Henri Lebasque, William Keith and Thaddeus Welch
Maxwell Galleries
For the most part this is an exhibition of period paintings from the gallery’s backlog of run-of-the-mill dealer’s items intermingled with a few works by contemporary artists who have had featured exhibitions here during the past year. The preponderance of wall space is, however, devoted to minor French and American genre painters of the turn of the century, also-ran Impressionists and a few diehard followers of Barbizon traditions. The eye-catcher on the main floor is a richly painted, buoyantly colorful still life of a fan and a bowl of fruit against an ornate Oriental tapestry by Henri Lebasque (1865–1937). Outstanding downstairs are a fine quasi-Barbizon rendering of a Monterey landscape by William Keith and a bucolic scene entitled “Marin County” by Thaddeus Welch. Welch was born in Indiana in 1844 and was taken by his parents to Oregon in 1847. In 1866 the young Welch settled in California as a printer, but a year later traveled to Europe to study painting, first in Munich and later in Paris.

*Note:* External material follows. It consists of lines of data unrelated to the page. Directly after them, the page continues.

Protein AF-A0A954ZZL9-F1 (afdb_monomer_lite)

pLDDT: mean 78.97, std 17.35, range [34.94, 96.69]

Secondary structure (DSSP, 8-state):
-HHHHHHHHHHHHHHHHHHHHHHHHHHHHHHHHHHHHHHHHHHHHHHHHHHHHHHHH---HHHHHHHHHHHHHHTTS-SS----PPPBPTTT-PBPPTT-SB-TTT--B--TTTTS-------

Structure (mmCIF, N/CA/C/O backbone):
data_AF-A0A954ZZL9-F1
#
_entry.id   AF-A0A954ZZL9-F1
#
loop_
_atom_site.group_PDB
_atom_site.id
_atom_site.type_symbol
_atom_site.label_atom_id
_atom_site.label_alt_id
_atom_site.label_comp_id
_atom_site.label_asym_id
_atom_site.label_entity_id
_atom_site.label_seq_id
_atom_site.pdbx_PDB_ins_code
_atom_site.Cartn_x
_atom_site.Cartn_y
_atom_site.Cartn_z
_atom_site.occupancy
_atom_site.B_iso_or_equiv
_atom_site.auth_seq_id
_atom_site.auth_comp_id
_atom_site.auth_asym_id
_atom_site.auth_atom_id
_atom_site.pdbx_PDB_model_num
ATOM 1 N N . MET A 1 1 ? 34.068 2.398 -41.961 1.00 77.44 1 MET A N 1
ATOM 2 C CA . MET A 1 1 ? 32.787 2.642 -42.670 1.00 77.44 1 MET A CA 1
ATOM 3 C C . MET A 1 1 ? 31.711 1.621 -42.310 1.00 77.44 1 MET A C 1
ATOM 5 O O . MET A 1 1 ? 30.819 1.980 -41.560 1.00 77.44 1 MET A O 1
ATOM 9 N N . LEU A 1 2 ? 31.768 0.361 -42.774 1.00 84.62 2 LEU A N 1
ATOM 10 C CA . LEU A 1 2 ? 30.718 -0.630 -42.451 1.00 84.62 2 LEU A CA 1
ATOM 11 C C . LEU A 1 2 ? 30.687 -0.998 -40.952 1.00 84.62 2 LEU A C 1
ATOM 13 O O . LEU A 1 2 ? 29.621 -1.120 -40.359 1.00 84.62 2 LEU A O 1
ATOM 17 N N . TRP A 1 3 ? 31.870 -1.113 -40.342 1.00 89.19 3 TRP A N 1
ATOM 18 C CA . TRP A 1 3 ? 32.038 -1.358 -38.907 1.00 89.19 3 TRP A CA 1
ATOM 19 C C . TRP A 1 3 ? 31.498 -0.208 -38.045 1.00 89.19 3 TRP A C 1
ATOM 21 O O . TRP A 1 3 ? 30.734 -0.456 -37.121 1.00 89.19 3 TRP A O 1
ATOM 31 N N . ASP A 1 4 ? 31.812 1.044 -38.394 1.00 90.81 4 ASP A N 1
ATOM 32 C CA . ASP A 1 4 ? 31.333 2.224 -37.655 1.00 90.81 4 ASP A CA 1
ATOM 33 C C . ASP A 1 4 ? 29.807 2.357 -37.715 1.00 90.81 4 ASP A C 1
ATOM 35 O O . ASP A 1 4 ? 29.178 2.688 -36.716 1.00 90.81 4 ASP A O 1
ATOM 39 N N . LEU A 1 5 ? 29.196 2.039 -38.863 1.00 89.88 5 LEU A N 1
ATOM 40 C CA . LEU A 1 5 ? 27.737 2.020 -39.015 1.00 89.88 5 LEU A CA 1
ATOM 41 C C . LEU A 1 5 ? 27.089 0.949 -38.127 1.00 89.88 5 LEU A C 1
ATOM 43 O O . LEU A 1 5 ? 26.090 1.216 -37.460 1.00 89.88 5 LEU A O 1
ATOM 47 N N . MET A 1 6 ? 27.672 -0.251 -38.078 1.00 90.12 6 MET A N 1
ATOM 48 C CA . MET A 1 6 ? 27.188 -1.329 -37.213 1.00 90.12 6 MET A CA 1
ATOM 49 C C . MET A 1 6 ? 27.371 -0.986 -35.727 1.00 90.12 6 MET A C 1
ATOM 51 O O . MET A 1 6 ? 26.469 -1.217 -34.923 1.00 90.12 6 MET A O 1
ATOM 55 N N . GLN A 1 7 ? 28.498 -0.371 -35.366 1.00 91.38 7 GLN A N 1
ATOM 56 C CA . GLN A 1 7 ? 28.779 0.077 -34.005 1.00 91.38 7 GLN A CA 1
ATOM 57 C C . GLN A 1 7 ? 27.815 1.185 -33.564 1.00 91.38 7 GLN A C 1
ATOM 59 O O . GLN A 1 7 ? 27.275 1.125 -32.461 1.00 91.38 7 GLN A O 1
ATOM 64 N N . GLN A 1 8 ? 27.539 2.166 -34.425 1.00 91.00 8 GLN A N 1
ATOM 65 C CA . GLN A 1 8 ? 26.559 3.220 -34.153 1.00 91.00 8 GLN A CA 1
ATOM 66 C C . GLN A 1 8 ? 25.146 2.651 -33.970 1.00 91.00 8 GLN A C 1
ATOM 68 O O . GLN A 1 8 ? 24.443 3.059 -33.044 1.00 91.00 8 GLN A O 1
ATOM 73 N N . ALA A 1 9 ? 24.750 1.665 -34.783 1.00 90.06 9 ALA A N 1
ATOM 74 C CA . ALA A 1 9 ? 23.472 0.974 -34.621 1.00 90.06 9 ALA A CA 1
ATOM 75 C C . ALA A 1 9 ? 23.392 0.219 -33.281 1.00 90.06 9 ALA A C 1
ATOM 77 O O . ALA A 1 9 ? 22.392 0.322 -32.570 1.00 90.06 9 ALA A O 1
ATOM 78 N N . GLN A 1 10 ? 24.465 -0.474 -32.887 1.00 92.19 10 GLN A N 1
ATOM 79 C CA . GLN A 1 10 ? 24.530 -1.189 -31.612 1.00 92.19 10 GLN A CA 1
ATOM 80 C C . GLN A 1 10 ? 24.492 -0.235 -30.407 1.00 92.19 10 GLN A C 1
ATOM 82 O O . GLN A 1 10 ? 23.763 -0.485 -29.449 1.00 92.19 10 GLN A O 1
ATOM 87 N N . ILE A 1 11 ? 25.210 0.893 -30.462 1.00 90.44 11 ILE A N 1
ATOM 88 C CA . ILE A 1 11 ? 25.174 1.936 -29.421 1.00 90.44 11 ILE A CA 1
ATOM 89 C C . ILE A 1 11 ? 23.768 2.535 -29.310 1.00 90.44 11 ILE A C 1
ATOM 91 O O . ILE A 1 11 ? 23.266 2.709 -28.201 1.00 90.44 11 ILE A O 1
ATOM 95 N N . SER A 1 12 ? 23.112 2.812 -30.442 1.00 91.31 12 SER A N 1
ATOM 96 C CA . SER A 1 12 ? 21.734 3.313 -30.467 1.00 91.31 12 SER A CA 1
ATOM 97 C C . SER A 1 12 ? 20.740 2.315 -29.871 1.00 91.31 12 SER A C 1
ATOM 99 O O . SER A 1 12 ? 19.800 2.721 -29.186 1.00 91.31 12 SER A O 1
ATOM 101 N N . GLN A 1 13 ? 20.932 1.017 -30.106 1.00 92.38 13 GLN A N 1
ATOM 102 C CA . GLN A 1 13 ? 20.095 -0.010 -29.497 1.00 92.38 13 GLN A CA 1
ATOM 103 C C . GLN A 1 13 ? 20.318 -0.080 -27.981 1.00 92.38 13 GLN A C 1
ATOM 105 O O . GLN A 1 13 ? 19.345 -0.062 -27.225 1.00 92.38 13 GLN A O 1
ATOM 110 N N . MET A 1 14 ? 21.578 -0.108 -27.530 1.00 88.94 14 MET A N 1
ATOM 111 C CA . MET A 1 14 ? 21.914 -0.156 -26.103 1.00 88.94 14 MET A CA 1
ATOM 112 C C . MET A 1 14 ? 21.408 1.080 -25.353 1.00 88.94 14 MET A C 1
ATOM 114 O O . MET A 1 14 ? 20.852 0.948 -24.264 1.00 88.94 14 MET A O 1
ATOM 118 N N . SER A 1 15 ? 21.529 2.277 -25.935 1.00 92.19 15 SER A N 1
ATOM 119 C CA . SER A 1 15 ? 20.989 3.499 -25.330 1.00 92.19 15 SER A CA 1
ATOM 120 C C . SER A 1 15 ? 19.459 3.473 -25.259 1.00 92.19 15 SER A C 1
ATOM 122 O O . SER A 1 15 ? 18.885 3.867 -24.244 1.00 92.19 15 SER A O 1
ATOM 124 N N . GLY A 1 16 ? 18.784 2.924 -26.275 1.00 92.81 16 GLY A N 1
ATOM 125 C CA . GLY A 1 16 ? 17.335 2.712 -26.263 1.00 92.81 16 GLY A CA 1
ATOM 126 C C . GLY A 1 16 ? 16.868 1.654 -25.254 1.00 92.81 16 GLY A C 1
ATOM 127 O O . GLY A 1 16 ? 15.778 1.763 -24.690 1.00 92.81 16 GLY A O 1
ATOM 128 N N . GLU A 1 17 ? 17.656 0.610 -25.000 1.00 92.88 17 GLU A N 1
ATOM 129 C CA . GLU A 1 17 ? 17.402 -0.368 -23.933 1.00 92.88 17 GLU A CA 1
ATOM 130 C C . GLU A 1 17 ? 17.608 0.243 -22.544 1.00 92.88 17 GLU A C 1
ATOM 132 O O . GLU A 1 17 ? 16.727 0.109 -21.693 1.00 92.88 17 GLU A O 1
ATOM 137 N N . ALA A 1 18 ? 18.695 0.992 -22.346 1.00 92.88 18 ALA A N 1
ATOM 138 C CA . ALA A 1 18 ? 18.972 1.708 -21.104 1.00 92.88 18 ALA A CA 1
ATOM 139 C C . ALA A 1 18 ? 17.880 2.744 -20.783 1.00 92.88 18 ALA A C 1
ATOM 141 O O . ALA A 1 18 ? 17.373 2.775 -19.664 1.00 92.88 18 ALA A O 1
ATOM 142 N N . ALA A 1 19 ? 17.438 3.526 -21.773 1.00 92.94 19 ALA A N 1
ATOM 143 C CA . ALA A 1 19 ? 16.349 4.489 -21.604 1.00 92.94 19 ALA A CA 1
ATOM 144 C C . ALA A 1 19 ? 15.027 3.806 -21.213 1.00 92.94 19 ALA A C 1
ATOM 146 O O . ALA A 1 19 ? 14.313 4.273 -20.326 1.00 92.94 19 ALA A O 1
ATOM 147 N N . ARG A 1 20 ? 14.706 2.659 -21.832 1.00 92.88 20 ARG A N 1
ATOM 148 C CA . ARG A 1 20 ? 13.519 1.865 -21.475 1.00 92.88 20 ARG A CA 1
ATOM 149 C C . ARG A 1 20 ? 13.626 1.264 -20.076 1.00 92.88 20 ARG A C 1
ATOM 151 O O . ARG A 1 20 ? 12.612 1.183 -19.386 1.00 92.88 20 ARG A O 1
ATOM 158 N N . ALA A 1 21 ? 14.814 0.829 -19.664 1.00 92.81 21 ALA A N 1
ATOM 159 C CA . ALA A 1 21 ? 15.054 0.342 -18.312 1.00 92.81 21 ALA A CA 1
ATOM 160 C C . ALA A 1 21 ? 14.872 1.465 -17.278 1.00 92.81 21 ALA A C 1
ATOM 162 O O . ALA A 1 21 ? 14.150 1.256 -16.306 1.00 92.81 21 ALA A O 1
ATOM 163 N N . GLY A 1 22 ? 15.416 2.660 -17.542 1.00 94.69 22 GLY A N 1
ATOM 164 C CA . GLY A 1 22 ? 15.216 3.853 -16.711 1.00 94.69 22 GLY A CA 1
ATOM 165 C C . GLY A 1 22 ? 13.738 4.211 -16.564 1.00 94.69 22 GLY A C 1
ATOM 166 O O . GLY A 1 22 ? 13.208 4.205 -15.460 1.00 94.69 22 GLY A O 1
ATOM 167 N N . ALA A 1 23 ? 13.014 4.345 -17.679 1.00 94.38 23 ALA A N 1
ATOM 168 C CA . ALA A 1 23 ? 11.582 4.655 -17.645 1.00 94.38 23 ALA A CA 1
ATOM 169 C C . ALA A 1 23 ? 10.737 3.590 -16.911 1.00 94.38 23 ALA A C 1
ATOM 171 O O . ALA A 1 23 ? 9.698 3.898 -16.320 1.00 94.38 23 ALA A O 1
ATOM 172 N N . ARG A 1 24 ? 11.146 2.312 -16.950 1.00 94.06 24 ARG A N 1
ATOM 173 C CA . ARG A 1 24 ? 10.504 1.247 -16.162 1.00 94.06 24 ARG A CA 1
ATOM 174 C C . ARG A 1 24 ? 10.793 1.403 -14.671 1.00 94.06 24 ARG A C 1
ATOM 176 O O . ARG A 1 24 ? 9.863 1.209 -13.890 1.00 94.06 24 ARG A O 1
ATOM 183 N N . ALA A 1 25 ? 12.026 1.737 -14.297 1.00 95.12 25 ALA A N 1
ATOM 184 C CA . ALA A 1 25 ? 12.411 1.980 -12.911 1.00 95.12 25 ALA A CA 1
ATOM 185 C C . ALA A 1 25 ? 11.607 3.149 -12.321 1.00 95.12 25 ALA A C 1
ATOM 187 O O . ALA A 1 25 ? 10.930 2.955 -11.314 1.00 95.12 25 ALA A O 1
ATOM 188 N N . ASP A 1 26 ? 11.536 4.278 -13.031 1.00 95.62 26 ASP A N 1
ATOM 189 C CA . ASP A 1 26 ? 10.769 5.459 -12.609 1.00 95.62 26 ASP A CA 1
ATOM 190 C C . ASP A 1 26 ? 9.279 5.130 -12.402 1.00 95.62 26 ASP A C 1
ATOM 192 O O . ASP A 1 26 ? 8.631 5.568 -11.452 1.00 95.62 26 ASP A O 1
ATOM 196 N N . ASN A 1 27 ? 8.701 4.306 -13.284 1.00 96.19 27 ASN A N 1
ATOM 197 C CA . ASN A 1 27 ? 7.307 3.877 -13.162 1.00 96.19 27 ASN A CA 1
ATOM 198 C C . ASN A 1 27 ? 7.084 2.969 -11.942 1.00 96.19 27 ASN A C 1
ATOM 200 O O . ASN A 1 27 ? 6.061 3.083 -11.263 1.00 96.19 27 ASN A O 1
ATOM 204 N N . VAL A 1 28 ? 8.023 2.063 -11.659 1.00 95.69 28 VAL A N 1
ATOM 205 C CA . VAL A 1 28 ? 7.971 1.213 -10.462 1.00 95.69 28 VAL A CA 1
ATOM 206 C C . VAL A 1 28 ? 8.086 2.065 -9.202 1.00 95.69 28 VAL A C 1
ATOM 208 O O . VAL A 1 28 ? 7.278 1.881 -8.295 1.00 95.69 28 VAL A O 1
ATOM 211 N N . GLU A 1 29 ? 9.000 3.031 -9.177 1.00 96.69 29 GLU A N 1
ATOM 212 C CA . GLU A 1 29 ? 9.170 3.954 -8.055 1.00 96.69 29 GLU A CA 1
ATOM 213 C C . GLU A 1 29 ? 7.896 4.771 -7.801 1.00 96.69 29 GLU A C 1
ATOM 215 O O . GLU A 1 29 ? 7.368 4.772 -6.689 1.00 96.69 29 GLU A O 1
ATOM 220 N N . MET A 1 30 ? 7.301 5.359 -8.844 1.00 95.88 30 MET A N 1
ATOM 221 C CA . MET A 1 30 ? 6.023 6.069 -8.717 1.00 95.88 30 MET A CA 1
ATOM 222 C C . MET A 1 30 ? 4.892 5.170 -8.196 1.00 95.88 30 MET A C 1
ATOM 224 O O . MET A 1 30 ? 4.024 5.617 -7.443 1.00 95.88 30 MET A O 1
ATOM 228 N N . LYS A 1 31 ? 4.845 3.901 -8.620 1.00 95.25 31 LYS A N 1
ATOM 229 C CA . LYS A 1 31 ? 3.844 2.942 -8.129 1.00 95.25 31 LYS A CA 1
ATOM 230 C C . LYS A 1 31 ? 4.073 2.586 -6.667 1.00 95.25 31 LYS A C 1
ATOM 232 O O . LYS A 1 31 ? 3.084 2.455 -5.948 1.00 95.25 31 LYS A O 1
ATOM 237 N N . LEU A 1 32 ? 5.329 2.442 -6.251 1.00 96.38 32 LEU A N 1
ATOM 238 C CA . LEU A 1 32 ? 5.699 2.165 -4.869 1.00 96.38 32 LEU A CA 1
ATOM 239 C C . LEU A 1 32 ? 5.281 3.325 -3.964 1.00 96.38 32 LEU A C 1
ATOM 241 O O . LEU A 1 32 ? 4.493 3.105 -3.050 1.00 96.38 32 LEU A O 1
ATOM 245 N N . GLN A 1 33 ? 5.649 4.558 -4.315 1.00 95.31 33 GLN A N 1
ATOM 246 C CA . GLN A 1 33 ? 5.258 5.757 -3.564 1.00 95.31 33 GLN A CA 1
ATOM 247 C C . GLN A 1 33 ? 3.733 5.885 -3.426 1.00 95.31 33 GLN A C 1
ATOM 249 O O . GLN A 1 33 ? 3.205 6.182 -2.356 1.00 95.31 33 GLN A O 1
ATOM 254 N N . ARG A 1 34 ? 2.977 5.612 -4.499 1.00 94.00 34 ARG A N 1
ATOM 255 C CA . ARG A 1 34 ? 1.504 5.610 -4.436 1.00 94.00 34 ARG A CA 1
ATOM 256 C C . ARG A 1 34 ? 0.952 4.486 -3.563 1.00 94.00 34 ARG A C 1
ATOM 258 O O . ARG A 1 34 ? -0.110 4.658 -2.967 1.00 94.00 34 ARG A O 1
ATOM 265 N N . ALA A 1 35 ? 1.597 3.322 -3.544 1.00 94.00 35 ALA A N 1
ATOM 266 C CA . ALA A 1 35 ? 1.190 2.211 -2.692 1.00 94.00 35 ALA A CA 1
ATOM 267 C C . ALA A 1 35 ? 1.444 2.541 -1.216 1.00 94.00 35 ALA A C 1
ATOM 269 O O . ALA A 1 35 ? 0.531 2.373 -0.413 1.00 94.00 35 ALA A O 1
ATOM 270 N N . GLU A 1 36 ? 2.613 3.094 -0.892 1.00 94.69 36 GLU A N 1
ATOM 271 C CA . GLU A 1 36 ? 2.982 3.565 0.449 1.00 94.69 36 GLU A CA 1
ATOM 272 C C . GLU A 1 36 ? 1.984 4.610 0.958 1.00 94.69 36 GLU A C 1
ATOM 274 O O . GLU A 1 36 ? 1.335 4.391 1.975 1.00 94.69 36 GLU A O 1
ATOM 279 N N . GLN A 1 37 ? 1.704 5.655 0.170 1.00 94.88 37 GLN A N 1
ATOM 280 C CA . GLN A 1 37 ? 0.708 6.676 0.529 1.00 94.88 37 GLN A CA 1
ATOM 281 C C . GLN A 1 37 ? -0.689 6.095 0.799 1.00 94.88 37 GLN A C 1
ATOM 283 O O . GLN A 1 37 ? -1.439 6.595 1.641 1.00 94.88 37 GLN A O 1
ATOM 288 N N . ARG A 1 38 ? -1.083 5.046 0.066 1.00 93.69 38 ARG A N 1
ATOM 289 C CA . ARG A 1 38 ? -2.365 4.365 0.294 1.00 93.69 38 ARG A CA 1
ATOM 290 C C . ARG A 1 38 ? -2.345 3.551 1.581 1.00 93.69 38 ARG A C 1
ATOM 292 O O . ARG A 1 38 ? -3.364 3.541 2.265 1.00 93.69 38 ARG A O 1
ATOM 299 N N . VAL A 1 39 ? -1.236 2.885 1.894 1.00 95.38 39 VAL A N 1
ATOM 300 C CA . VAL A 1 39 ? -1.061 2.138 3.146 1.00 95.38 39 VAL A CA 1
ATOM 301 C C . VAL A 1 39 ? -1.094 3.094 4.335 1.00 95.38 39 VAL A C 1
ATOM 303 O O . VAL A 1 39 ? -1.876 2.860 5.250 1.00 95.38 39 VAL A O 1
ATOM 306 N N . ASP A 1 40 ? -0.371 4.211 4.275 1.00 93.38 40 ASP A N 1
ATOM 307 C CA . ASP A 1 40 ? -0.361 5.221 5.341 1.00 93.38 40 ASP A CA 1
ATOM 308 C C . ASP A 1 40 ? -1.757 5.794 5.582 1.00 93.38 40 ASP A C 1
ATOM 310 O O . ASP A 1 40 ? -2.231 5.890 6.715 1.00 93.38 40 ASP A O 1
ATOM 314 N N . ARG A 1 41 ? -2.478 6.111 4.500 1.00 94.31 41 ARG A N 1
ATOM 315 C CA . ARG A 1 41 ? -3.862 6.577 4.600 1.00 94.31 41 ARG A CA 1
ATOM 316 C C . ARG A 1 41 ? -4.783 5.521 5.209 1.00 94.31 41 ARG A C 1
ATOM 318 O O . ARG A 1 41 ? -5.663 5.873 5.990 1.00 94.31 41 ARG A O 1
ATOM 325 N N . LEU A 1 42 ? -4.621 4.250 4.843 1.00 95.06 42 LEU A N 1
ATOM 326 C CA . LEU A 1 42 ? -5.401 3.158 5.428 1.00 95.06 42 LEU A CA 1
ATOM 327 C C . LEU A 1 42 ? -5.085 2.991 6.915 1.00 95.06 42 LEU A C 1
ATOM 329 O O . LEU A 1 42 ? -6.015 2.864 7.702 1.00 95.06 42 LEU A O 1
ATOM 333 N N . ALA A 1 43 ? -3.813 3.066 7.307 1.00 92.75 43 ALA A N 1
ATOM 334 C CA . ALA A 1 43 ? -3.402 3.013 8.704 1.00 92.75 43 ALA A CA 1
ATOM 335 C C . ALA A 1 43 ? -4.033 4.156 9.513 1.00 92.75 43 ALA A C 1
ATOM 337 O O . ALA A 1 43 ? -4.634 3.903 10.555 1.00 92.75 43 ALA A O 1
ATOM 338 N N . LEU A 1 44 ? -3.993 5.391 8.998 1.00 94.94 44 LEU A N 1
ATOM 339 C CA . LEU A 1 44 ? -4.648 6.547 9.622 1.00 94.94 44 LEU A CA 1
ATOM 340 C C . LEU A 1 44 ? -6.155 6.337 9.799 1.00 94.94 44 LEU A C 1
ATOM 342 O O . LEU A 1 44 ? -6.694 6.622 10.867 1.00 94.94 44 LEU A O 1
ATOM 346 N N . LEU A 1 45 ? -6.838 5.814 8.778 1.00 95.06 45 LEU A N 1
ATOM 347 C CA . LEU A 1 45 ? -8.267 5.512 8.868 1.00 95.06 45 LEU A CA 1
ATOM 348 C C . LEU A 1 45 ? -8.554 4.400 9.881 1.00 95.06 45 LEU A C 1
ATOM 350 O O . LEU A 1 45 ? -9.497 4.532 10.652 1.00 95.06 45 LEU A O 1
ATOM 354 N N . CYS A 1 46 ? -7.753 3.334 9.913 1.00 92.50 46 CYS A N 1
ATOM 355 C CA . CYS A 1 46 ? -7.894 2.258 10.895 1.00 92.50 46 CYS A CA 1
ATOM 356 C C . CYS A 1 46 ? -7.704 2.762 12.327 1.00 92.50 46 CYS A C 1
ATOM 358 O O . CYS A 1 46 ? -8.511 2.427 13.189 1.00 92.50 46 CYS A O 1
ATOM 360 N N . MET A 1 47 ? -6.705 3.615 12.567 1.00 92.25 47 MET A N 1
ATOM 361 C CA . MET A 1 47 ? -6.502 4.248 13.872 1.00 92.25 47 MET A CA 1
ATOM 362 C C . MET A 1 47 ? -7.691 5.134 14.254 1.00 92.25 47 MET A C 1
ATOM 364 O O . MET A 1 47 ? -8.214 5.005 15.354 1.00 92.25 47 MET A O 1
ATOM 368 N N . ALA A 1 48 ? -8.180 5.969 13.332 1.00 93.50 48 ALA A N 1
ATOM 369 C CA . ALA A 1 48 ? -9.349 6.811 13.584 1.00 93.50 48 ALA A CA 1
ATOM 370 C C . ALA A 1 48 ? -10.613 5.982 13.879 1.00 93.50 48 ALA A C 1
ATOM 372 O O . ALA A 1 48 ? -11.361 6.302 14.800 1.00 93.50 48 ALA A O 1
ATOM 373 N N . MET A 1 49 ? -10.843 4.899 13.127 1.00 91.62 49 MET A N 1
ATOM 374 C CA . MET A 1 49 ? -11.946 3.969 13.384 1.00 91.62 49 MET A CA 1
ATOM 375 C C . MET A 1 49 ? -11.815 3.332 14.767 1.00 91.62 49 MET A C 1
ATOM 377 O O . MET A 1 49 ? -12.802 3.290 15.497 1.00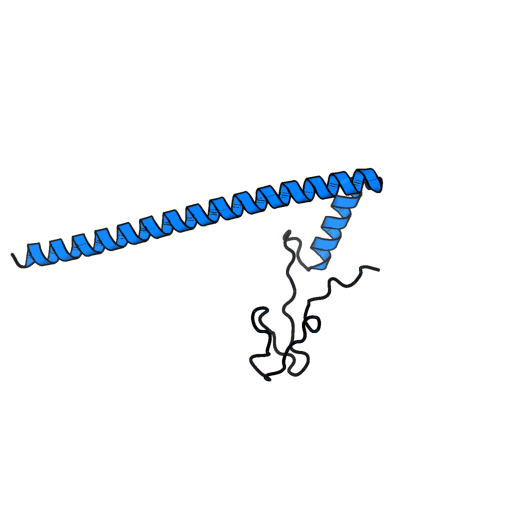 91.62 49 MET A O 1
ATOM 381 N N . TRP A 1 50 ? -10.614 2.881 15.141 1.00 91.56 50 TRP A N 1
ATOM 382 C CA . TRP A 1 50 ? -10.356 2.297 16.455 1.00 91.56 50 TRP A CA 1
ATOM 383 C C . TRP A 1 50 ? -10.640 3.279 17.589 1.00 91.56 50 TRP A C 1
ATOM 385 O O . TRP A 1 50 ? -11.391 2.928 18.491 1.00 91.56 50 TRP A O 1
ATOM 395 N N . THR A 1 51 ? -10.121 4.510 17.523 1.00 89.31 51 THR A N 1
ATOM 396 C CA . THR A 1 51 ? -10.378 5.537 18.544 1.00 89.31 51 THR A CA 1
ATOM 397 C C . THR A 1 51 ? -11.875 5.804 18.709 1.00 89.31 51 THR A C 1
ATOM 399 O O . THR A 1 51 ? -12.378 5.830 19.826 1.00 89.31 51 THR A O 1
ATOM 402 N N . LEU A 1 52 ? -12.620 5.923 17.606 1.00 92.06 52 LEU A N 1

Returning to the United States Welch lived for a time in Boston and in New York and finally came back to California in 1892 to devote himself to landscape painting until his death in 1919. Much is written in popular surveys of the history of American art on the early East Coast painters, the New England primitives, the professional portraitists and marine painters of the Colonial and Revolutionary eras, the Hudson River landscapists. Little, however, has been collected in museums or popularly documented surveys concerning the primitive painters among the covered wagon era migrants to the West or of men like Welch, in the first generation of professional painters in the pioneer communities.